Here is the tail of stdout with I_MPI_DEBUG=10:

[0] DAPL startup(): trying to open DAPL provider from I_MPI_DAPL_PROVIDER: ofa-v2-mlx5_0-1u
[0] DAPL startup(): trying to open DAPL provider from I_MPI_DAPL_PROVIDER: ofa-v2-mlx5_0-1u
[0] I_MPI_dlopen_dat(): trying to load default dat library: libdat2.so.2
[0] I_MPI_dlopen_dat(): trying to load default dat library: libdat2.so.2
[0] MPI startup(): DAPL provider ofa-v2-mlx5_0-1u
[0] MPI startup(): DAPL provider ofa-v2-mlx5_0-1u
[0] MPI startup(): shm and dapl data transfer modes
[0] MPI startup(): shm and dapl data transfer modes
[0] MPID_nem_init_dapl_coll_fns(): User set DAPL collective mask = 0000
[0] MPID_nem_init_dapl_coll_fns(): Effective DAPL collective mask = 0000
[0] MPID_nem_init_dapl_coll_fns(): User set DAPL collective mask = 0000
[0] MPID_nem_init_dapl_coll_fns(): Effective DAPL collective mask = 0000
[0] MPI startup(): DAPL provider ofa-v2-mlx5_0-1u
[0] MPI startup(): DAPL provider ofa-v2-mlx5_0-1u
[0] MPI startup(): shm and dapl data transfer modes
[0] MPI startup(): shm and dapl data transfer modes
[0] MPID_nem_init_dapl_coll_fns(): User set DAPL collective mask = 0000
[0] MPID_nem_init_dapl_coll_fns(): Effective DAPL collective mask = 0000
[0] MPID_nem_init_dapl_coll_fns(): User set DAPL collective mask = 0000
[0] MPID_nem_init_dapl_coll_fns(): Effective DAPL collective mask = 0000

This is what is suggests to me the children are hanging at either startup or Mpi_Init(), since these are some, but not all of the "MPI startup():" messages they should produce with a successful start up.

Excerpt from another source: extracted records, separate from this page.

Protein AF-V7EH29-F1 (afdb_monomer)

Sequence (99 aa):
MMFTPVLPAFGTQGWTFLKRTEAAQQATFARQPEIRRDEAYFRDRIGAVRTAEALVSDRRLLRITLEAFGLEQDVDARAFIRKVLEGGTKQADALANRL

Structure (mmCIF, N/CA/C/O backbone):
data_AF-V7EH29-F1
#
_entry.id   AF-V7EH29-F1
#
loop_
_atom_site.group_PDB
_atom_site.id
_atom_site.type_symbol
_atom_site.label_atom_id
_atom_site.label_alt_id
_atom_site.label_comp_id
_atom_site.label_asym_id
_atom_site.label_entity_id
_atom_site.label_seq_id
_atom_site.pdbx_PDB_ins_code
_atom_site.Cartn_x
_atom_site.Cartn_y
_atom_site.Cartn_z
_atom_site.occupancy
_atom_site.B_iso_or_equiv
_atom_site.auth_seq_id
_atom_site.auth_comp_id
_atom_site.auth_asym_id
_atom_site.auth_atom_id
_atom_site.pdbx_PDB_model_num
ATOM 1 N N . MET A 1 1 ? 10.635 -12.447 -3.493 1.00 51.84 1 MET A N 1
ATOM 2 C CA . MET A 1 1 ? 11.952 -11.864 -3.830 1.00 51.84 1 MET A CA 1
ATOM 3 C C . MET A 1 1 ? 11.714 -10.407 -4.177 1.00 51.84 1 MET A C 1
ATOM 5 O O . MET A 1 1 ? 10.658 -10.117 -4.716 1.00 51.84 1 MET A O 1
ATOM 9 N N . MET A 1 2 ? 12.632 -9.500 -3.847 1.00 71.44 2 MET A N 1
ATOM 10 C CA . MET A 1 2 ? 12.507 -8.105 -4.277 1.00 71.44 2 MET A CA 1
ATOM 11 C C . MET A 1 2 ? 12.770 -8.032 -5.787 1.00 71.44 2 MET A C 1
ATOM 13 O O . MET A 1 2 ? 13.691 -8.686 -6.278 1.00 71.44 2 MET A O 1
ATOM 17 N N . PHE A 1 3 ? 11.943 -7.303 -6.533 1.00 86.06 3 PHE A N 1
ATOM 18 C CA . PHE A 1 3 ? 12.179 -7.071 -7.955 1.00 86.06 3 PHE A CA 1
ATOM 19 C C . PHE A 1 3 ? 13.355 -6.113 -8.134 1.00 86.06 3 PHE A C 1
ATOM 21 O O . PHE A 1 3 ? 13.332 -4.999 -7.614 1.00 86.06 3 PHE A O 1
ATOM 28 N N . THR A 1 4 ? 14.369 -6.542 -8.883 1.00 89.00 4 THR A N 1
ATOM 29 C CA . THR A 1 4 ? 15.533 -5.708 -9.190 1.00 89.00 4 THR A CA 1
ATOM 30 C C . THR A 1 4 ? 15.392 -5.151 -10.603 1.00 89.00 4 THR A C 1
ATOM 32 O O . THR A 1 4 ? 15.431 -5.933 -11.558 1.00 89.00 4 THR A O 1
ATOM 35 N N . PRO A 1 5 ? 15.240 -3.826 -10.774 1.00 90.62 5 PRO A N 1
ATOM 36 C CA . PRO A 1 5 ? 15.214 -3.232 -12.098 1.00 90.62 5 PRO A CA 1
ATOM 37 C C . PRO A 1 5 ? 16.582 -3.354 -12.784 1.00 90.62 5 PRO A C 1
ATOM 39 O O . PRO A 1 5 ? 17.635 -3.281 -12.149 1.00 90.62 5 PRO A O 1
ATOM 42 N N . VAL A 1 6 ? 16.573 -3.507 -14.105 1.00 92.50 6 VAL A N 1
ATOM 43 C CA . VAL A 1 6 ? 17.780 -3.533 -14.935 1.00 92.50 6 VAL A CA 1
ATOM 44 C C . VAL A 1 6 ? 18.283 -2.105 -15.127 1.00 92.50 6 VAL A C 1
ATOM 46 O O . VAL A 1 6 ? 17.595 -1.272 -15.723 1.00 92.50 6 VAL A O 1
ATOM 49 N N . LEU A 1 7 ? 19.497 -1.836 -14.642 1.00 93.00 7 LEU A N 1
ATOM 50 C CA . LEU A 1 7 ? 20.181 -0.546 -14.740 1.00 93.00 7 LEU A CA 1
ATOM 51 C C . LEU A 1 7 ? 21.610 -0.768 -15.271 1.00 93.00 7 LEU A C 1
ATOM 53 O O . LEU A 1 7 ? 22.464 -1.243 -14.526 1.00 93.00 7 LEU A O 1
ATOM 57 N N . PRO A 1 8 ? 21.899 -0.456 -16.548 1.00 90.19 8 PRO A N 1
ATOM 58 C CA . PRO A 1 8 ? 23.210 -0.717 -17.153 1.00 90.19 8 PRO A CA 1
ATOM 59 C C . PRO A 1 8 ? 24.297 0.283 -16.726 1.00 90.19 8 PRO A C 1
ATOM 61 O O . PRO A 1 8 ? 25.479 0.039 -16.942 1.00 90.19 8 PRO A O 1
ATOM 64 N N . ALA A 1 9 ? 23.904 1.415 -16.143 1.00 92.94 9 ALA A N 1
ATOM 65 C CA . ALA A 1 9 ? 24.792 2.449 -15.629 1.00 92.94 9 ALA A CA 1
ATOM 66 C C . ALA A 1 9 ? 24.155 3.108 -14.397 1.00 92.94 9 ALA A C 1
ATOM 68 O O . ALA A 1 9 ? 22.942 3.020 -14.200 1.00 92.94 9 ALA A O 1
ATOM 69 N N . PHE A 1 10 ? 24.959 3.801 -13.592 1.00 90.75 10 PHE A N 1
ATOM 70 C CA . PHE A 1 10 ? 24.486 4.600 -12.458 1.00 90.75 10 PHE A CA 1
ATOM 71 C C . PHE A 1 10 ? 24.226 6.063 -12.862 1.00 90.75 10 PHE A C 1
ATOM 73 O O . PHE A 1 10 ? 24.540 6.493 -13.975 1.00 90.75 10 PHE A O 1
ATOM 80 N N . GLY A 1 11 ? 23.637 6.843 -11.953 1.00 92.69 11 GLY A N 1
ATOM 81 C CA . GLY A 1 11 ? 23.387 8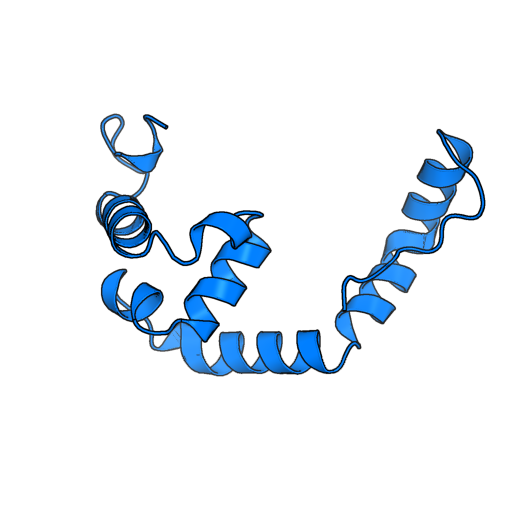.271 -12.158 1.00 92.69 11 GLY A CA 1
ATOM 82 C C . GLY A 1 11 ? 22.370 8.565 -13.266 1.00 92.69 11 GLY A C 1
ATOM 83 O O . GLY A 1 11 ? 21.421 7.813 -13.491 1.00 92.69 11 GLY A O 1
ATOM 84 N N . THR A 1 12 ? 22.560 9.681 -13.971 1.00 95.25 12 THR A N 1
ATOM 85 C CA . THR A 1 12 ? 21.608 10.187 -14.978 1.00 95.25 12 THR A CA 1
ATOM 86 C C . THR A 1 12 ? 21.449 9.261 -16.185 1.00 95.25 12 THR A C 1
ATOM 88 O O . THR A 1 12 ? 20.355 9.169 -16.748 1.00 95.25 12 THR A O 1
ATOM 91 N N . GLN A 1 13 ? 22.507 8.539 -16.567 1.00 94.00 13 GLN A N 1
ATOM 92 C CA . GLN A 1 13 ? 22.464 7.559 -17.656 1.00 94.00 13 GLN A CA 1
ATOM 93 C C . GLN A 1 13 ? 21.572 6.368 -17.283 1.00 94.00 13 GLN A C 1
ATOM 95 O O . GLN A 1 13 ? 20.688 5.996 -18.057 1.00 94.00 13 GLN A O 1
ATOM 100 N N . GLY A 1 14 ? 21.736 5.842 -16.065 1.00 95.25 14 GLY A N 1
ATOM 101 C CA . GLY A 1 14 ? 20.865 4.809 -15.500 1.00 95.25 14 GLY A CA 1
ATOM 102 C C . GLY A 1 14 ? 19.414 5.258 -15.386 1.00 95.25 14 GLY A C 1
ATOM 103 O O . GLY A 1 14 ? 18.511 4.555 -15.834 1.00 95.25 14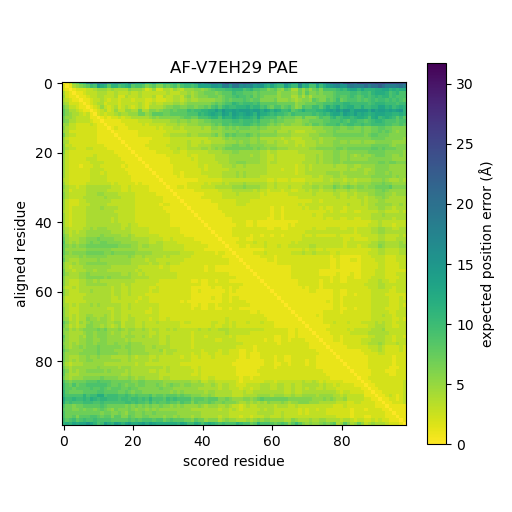 GLY A O 1
ATOM 104 N N . TRP A 1 15 ? 19.188 6.465 -14.863 1.00 94.75 15 TRP A N 1
ATOM 105 C CA . TRP A 1 15 ? 17.851 7.053 -14.746 1.00 94.75 15 TRP A CA 1
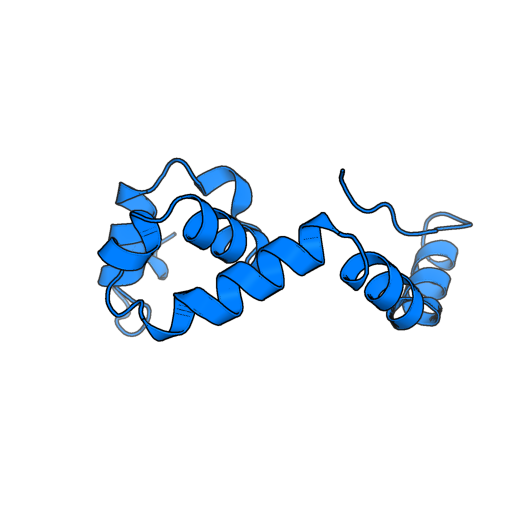ATOM 106 C C . TRP A 1 15 ? 17.149 7.182 -16.101 1.00 94.75 15 TRP A C 1
ATOM 108 O O . TRP A 1 15 ? 16.002 6.768 -16.257 1.00 94.75 15 TRP A O 1
ATOM 118 N N . THR A 1 16 ? 17.847 7.705 -17.110 1.00 95.88 16 THR A N 1
ATOM 119 C CA . THR A 1 16 ? 17.288 7.860 -18.459 1.00 95.88 16 THR A CA 1
ATOM 120 C C . THR A 1 16 ? 16.949 6.503 -19.077 1.00 95.88 16 THR A C 1
ATOM 122 O O . THR A 1 16 ? 15.902 6.359 -19.710 1.00 95.88 16 THR A O 1
ATOM 125 N N . PHE A 1 17 ? 17.799 5.489 -18.875 1.00 96.12 17 PHE A N 1
ATOM 126 C CA . PHE A 1 17 ? 17.514 4.123 -19.313 1.00 96.12 17 PHE A CA 1
ATOM 127 C C . PHE A 1 17 ? 16.283 3.542 -18.609 1.00 96.12 17 PHE A C 1
ATOM 129 O O . PHE A 1 17 ? 15.404 2.994 -19.277 1.00 96.12 17 PHE A O 1
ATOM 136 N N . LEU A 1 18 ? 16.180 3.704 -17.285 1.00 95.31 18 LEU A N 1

By inspection of the successful start ups, after the above, there should be some messages about the cores on each node and then:

[0] MPI startup(): I_MPI_INFO_CACHE3=0,0,0,0,0,0,0,0,0,0,0,0,0,0,0,0,0,0,0,0,1,1,1,1,1,1,1,1,1,1,1,1,1,1,1,1,1,1,\
1,1,0,0,0,0,0,0,0,0,0,0,0,0,0,0,0,0,0,0,0,0,1,1,1,1,1,1,1,1,1,1,1,1,1,1,1,1,1,1,1,1
[0] MPI startup(): I_MPI_INFO_CACHES=3
[0] MPI startup(): I_MPI_INFO_CACHE_SHARE=2,2,64
[0] MPI startup(): I_MPI_INFO_CACHE_SIZE=32768,1048576,28835840
[0] MPI startup(): I_MPI_INFO_CORE=0,1,2,3,4,8,9,10,11,12,16,17,18,19,20,24,25,26,27,28,0,1,2,3,4,8,9,10,11,12,16\
,17,18,19,20,24,25,26,27,28,0,1,2,3,4,8,9,10,11,12,16,17,18,19,20,24,25,26,27,28,0,1,2,3,4,8,9,10,11,12,16,17,18,\
19,20,24,25,26,27,28
[0] MPI startup(): I_MPI_INFO_C_NAME=Unknown
[0] MPI startup(): I_MPI_INFO_DESC=1342177280
[0] MPI startup(): I_MPI_INFO_FLGB=-744488965
[0] MPI startup(): I_MPI_INFO_FLGC=2147417079
[0] MPI startup(): I_MPI_INFO_FLGCEXT=8
[0] MPI startup(): I_MPI_INFO_FLGD=-1075053569
[0] MPI startup(): I_MPI_INFO_FLGDEXT=201326592
[0] MPI startup(): I_MPI_INFO_LCPU=80
[0] MPI startup(): I_MPI_INFO_MODE=775
[0] MPI startup(): I_MPI_INFO_NUMA_NODE_MAP=mlx5_0:0
[0] MPI startup(): I_MPI_INFO_NUMA_NODE_NUM=2
[0] MPI startup(): I_MPI_INFO_PACK=0,0,0,0,0,0,0,0,0,0,0,0,0,0,0,0,0,0,0,0,1,1,1,1,1,1,1,1,1,1,1,1,1,1,1,1,1,1,1,\
1,0,0,0,0,0,0,0,0,0,0,0,0,0,0,0,0,0,0,0,0,1,1,1,1,1,1,1,1,1,1,1,1,1,1,1,1,1,1,1,1
[0] MPI startup(): I_MPI_INFO_SIGN=329300
[0] MPI startup(): I_MPI_INFO_STATE=0
[0] MPI startup(): I_MPI_INFO_THREAD=0,0,0,0,0,0,0,0,0,0,0,0,0,0,0,0,0,0,0,0,0,0,0,0,0,0,0,0,0,0,0,0,0,0,0,0,0,0,\
0,0,1,1,1,1,1,1,1,1,1,1,1,1,1,1,1,1,1,1,1,1,1,1,1,1,1,1,1,1,1,1,1,1,1,1,1,1,1,1,1,1
[0] MPI startup(): I_MPI_INFO_VEND=1
[0] MPI startup(): I_MPI_PIN_INFO=x0,1,2,3,4,5,6,7,8,9,40,41,42,43,44,45,46,47,48,49
[0] MPI startup(): I_MPI_PIN_MAPPING=4:0 0,1 10,2 20,3 30

which are the last messages produced by the successful start up of the parent processes (similarly by the children in the 8 process case).

There is another thread https://software.intel.com/en-us/forums/intel-clusters-and-hpc-technology/topic/699592 where on windows there was trouble with large number of child processes, and they had some success switching impi.dll to the debug version, although they were observing an outright crash and not a hang.

Any help/suggestions on how to debug greatly appreciated.